李沐跟她碰了一下杯,將那杯辛辣的烧酒一饮而尽。
“为我给你造成的麻烦,敬你一杯。”
朴恩珠说著仰起头,也將杯子里的酒喝得一乾二净。
几杯烧酒下肚,她那张冷若冰霜的脸上,终於泛起了一丝红晕,冰山开始有了融化的跡象。
“他……就是那样一个人。”
她像是想起了什么,自嘲的笑了笑:“自恋又控制欲强到变態,他追了我两年,我一直没答应,但他就像个狗皮膏药一样,怎么甩都甩不掉,我不收礼物他就一直跟著我,我跟谁多说一句话,他问我那人是谁,我们是什么关係……”

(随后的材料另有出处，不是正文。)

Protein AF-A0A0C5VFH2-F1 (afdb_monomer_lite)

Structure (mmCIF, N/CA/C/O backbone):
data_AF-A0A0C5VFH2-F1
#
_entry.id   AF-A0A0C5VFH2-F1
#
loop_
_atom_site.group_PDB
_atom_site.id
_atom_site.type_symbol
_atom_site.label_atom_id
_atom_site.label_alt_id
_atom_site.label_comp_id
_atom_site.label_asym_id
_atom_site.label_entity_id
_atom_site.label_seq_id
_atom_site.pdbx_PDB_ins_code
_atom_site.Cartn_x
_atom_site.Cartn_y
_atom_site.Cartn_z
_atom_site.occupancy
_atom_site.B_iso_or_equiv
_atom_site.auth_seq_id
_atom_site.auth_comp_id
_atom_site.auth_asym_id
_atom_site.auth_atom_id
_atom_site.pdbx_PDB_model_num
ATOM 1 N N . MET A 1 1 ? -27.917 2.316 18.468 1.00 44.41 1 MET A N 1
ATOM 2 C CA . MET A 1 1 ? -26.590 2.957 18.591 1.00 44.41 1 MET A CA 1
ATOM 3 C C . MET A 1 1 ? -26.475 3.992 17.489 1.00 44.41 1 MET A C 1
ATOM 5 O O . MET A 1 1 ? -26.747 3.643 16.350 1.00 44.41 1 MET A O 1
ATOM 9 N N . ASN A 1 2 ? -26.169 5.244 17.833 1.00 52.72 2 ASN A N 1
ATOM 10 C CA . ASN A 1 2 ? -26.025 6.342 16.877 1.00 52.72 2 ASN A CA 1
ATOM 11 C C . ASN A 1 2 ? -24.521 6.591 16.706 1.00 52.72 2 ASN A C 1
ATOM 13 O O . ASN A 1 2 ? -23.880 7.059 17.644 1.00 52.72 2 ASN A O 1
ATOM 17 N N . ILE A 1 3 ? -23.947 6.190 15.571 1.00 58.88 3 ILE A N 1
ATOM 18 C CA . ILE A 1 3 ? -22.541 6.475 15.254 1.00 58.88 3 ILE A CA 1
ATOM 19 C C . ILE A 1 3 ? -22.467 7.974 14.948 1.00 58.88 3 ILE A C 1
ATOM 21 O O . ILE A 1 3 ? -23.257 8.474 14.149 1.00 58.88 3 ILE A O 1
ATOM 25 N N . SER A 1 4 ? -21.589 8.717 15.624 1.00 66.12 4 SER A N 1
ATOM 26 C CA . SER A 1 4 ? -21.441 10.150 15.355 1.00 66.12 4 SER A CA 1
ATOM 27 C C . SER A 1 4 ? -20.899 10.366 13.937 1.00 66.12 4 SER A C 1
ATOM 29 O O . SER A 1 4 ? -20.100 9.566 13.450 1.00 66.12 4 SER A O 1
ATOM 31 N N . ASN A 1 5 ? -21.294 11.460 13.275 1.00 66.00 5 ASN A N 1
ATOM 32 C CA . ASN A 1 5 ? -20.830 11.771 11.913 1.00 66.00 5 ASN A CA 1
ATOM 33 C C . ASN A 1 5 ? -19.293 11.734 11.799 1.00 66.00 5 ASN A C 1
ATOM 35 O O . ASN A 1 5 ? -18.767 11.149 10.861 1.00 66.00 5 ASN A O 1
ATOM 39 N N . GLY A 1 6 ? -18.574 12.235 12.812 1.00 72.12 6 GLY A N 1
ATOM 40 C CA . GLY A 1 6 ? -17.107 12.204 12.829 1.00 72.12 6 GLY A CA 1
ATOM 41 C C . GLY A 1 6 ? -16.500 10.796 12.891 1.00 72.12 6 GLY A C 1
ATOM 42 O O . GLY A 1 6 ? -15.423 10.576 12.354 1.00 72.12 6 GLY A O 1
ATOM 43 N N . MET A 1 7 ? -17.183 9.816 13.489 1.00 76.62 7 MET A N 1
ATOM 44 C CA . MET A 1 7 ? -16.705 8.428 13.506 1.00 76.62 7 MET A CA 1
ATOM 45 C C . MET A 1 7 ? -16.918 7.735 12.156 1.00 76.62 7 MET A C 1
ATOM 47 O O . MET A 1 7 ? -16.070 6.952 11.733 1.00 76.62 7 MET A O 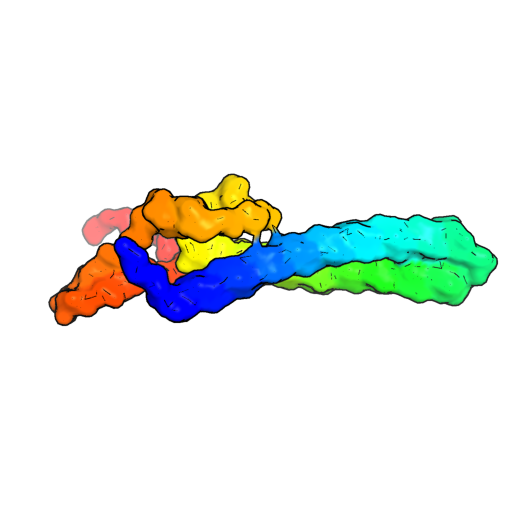1
ATOM 51 N N . MET A 1 8 ? -18.011 8.053 11.454 1.00 81.62 8 MET A N 1
ATOM 52 C CA . MET A 1 8 ? -18.219 7.568 10.085 1.00 81.62 8 MET A CA 1
ATOM 53 C C . MET A 1 8 ? -17.179 8.139 9.116 1.00 81.62 8 MET A C 1
ATOM 55 O O . MET A 1 8 ? -16.696 7.406 8.256 1.00 81.62 8 MET A O 1
ATOM 59 N N . ASP A 1 9 ? -16.780 9.402 9.282 1.00 81.06 9 ASP A N 1
ATOM 60 C CA . ASP A 1 9 ? -15.727 10.010 8.460 1.00 81.06 9 ASP A CA 1
ATOM 61 C C . ASP A 1 9 ? -14.378 9.292 8.644 1.00 81.06 9 ASP A C 1
ATOM 63 O O . ASP A 1 9 ? -13.707 8.967 7.662 1.00 81.06 9 ASP A O 1
ATOM 67 N N . ILE A 1 10 ? -14.009 8.965 9.890 1.00 84.06 10 ILE A N 1
ATOM 68 C CA . ILE A 1 10 ? -12.789 8.197 10.193 1.00 84.06 10 ILE A CA 1
ATOM 69 C C . ILE A 1 10 ? -12.891 6.777 9.621 1.00 84.06 10 ILE A C 1
ATOM 71 O O . ILE A 1 10 ? -11.930 6.288 9.032 1.00 84.06 10 ILE A O 1
ATOM 75 N N . PHE A 1 11 ? -14.052 6.126 9.729 1.00 88.69 11 PHE A N 1
ATOM 76 C CA . PHE A 1 11 ? -14.301 4.801 9.153 1.00 88.69 11 PHE A CA 1
ATOM 77 C C . PHE A 1 11 ? -14.100 4.770 7.634 1.00 88.69 11 PHE A C 1
ATOM 79 O O . PHE A 1 11 ? -13.378 3.914 7.114 1.00 88.69 11 PHE A O 1
ATOM 86 N N . PHE A 1 12 ? -14.714 5.708 6.911 1.00 88.12 12 PHE A N 1
ATOM 87 C CA . PHE A 1 12 ? -14.556 5.781 5.461 1.00 88.12 12 PHE A CA 1
ATOM 88 C C . PHE A 1 12 ? -13.124 6.145 5.072 1.00 88.12 12 PHE A C 1
ATOM 90 O O . PHE A 1 12 ? -12.576 5.536 4.153 1.00 88.12 12 PHE A O 1
ATOM 97 N N . GLY A 1 13 ? -12.500 7.080 5.795 1.00 89.94 13 GLY A N 1
ATOM 98 C CA . GLY A 1 13 ? -11.100 7.446 5.593 1.00 89.94 13 GLY A CA 1
ATOM 99 C C . GLY A 1 13 ? -10.154 6.260 5.786 1.00 89.94 13 GLY A C 1
ATOM 100 O O . GLY A 1 13 ? -9.291 6.020 4.944 1.00 89.94 13 GLY A O 1
ATOM 101 N N . TYR A 1 14 ? -10.357 5.474 6.845 1.00 92.38 14 TYR A N 1
ATOM 102 C CA . TYR A 1 14 ? -9.585 4.264 7.121 1.00 92.38 14 TYR A CA 1
ATOM 103 C C . TYR A 1 14 ? -9.693 3.260 5.968 1.00 92.38 14 TYR A C 1
ATOM 105 O O . TYR A 1 14 ? -8.678 2.854 5.403 1.00 92.38 14 TYR A O 1
ATOM 113 N N . ASN A 1 15 ? -10.917 2.909 5.562 1.00 91.44 15 ASN A N 1
ATOM 114 C CA . ASN A 1 15 ? -11.138 1.933 4.494 1.00 91.44 15 ASN A CA 1
ATOM 115 C C . ASN A 1 15 ? -10.602 2.413 3.137 1.00 91.44 15 ASN A C 1
ATOM 117 O O . ASN A 1 15 ? -10.048 1.617 2.380 1.00 91.44 15 ASN A O 1
ATOM 121 N N . MET A 1 16 ? -10.713 3.712 2.841 1.00 91.94 16 MET A N 1
ATOM 122 C CA . MET A 1 16 ? -10.109 4.305 1.647 1.00 91.94 16 MET A CA 1
ATOM 123 C C . MET A 1 16 ? -8.587 4.136 1.661 1.00 91.94 16 MET A C 1
ATOM 125 O O . MET A 1 16 ? -8.014 3.675 0.678 1.00 91.94 16 MET A O 1
ATOM 129 N N . ARG A 1 17 ? -7.937 4.424 2.795 1.00 93.25 17 ARG A N 1
ATOM 130 C CA . ARG A 1 17 ? -6.481 4.300 2.936 1.00 93.25 17 ARG A CA 1
ATOM 131 C C . ARG A 1 17 ? -5.989 2.856 2.877 1.00 93.25 17 ARG A C 1
ATOM 133 O O . ARG A 1 17 ? -4.938 2.607 2.296 1.00 93.25 17 ARG A O 1
ATOM 140 N N . VAL A 1 18 ? -6.754 1.896 3.397 1.00 93.88 18 VAL A N 1
ATOM 141 C CA . VAL A 1 18 ? -6.469 0.465 3.188 1.00 93.88 18 VAL A CA 1
ATOM 142 C C . VAL A 1 18 ? -6.500 0.117 1.693 1.00 93.88 18 VAL A C 1
ATOM 144 O O . VAL A 1 18 ? -5.609 -0.579 1.203 1.00 93.88 18 VAL A O 1
ATOM 147 N N . GLY A 1 19 ? -7.469 0.653 0.944 1.00 92.75 19 GLY A N 1
ATOM 148 C CA . GLY A 1 19 ? -7.511 0.532 -0.516 1.00 92.75 19 GLY A CA 1
ATOM 149 C C . GLY A 1 19 ? -6.298 1.165 -1.208 1.00 92.75 19 GLY A C 1
ATOM 150 O O . GLY A 1 19 ? -5.699 0.542 -2.086 1.00 92.75 19 GLY A O 1
ATOM 151 N N . ASP A 1 20 ? -5.881 2.358 -0.777 1.00 93.81 20 ASP A N 1
ATOM 152 C CA . ASP A 1 20 ? -4.700 3.046 -1.317 1.00 93.81 20 ASP A CA 1
ATOM 153 C C . ASP A 1 20 ? -3.411 2.236 -1.102 1.00 93.81 20 ASP A C 1
ATOM 155 O O . ASP A 1 20 ? -2.569 2.165 -1.998 1.00 93.81 20 ASP A O 1
ATOM 159 N N . ILE A 1 21 ? -3.258 1.581 0.058 1.00 94.62 21 ILE A N 1
ATOM 160 C CA . ILE A 1 21 ? -2.133 0.673 0.340 1.00 94.62 21 ILE A CA 1
ATOM 161 C C . ILE A 1 21 ? -2.103 -0.473 -0.670 1.00 94.62 21 ILE A C 1
ATOM 163 O O . ILE A 1 21 ? -1.037 -0.794 -1.202 1.00 94.62 21 ILE A O 1
ATOM 167 N N . GLN A 1 22 ? -3.256 -1.090 -0.944 1.00 93.81 22 GLN A N 1
ATOM 168 C CA . GLN A 1 22 ? -3.337 -2.168 -1.926 1.00 93.81 22 GLN A CA 1
ATOM 169 C C . GLN A 1 22 ? -2.957 -1.662 -3.322 1.00 93.81 22 GLN A C 1
ATOM 171 O O . GLN A 1 22 ? -2.100 -2.255 -3.976 1.00 93.81 22 GLN A O 1
ATOM 176 N N . GLY A 1 23 ? -3.497 -0.512 -3.733 1.00 94.06 23 GLY A N 1
ATOM 177 C CA . GLY A 1 23 ? -3.146 0.119 -5.005 1.00 94.06 23 GLY A CA 1
ATOM 178 C C . GLY A 1 23 ? -1.654 0.457 -5.118 1.00 94.06 23 GLY A C 1
ATOM 179 O O . GLY A 1 23 ? -1.052 0.255 -6.172 1.00 94.06 23 GLY A O 1
ATOM 180 N N . ALA A 1 24 ? -1.019 0.909 -4.034 1.00 95.25 24 ALA A N 1
ATOM 181 C CA . AL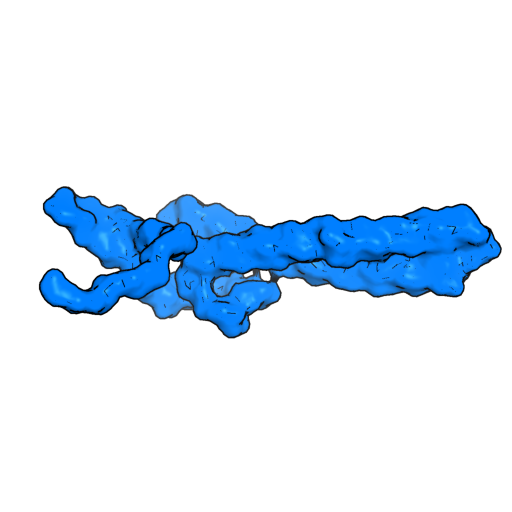A A 1 24 ? 0.417 1.174 -4.003 1.00 95.25 24 ALA A CA 1
ATOM 182 C C . ALA A 1 24 ? 1.248 -0.113 -4.159 1.00 95.25 24 ALA A C 1
ATOM 184 O O . ALA A 1 24 ? 2.227 -0.120 -4.908 1.00 95.25 24 ALA A O 1
ATOM 185 N N . LYS A 1 25 ? 0.852 -1.212 -3.502 1.00 95.50 25 LYS A N 1
ATOM 186 C CA . LYS A 1 25 ? 1.504 -2.530 -3.633 1.00 95.50 25 LYS A CA 1
ATOM 187 C C . LYS A 1 25 ? 1.366 -3.099 -5.047 1.00 95.50 25 LYS A C 1
ATOM 189 O O . LYS A 1 25 ? 2.345 -3.603 -5.610 1.00 95.50 25 LYS A O 1
ATOM 194 N N . ASP A 1 26 ? 0.192 -2.955 -5.650 1.00 95.94 26 ASP A N 1
ATOM 195 C CA . ASP A 1 26 ? -0.051 -3.369 -7.032 1.00 95.94 26 ASP A CA 1
ATOM 196 C C . ASP A 1 26 ? 0.774 -2.518 -8.007 1.00 95.94 26 ASP A C 1
ATOM 198 O O . ASP A 1 26 ? 1.448 -3.055 -8.886 1.00 95.94 26 ASP A O 1
ATOM 202 N N . GLY A 1 27 ? 0.809 -1.198 -7.801 1.00 95.44 27 GLY A N 1
ATOM 203 C CA . GLY A 1 27 ? 1.622 -0.267 -8.584 1.00 95.44 27 GLY A CA 1
ATOM 204 C C . GLY A 1 27 ? 3.119 -0.569 -8.505 1.00 95.44 27 GLY A C 1
ATOM 205 O O . GLY A 1 27 ? 3.801 -0.555 -9.527 1.00 95.44 27 GLY A O 1
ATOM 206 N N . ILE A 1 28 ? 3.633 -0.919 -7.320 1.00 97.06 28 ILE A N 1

李沐安静的听著,手上的动作不停,把一块烤好的牛舌夹到她的盘子里。
“你做得对,这种男人不断掉,还留著过圣诞节吗?”
他淡淡的评价了一句。
朴恩珠愣了一下,然后噗嗤一声笑了出来。
这是李沐第一次看见她笑。
她笑起来的样子,跟她平时那副冰山脸完全不同,那双狭长的凤眼会弯成好看的月牙,连带著整个人都柔和了下来。
“你这人……说话还挺有意思的。”
她拿起酒瓶,又给两人满上:“我那天卖掉的那些东西,全是他送的退给他又不收,我早就想扔了,一直没找到机会,跟他彻底撕破脸后,我第一个念头就是把那些噁心的东西,全都处理掉。”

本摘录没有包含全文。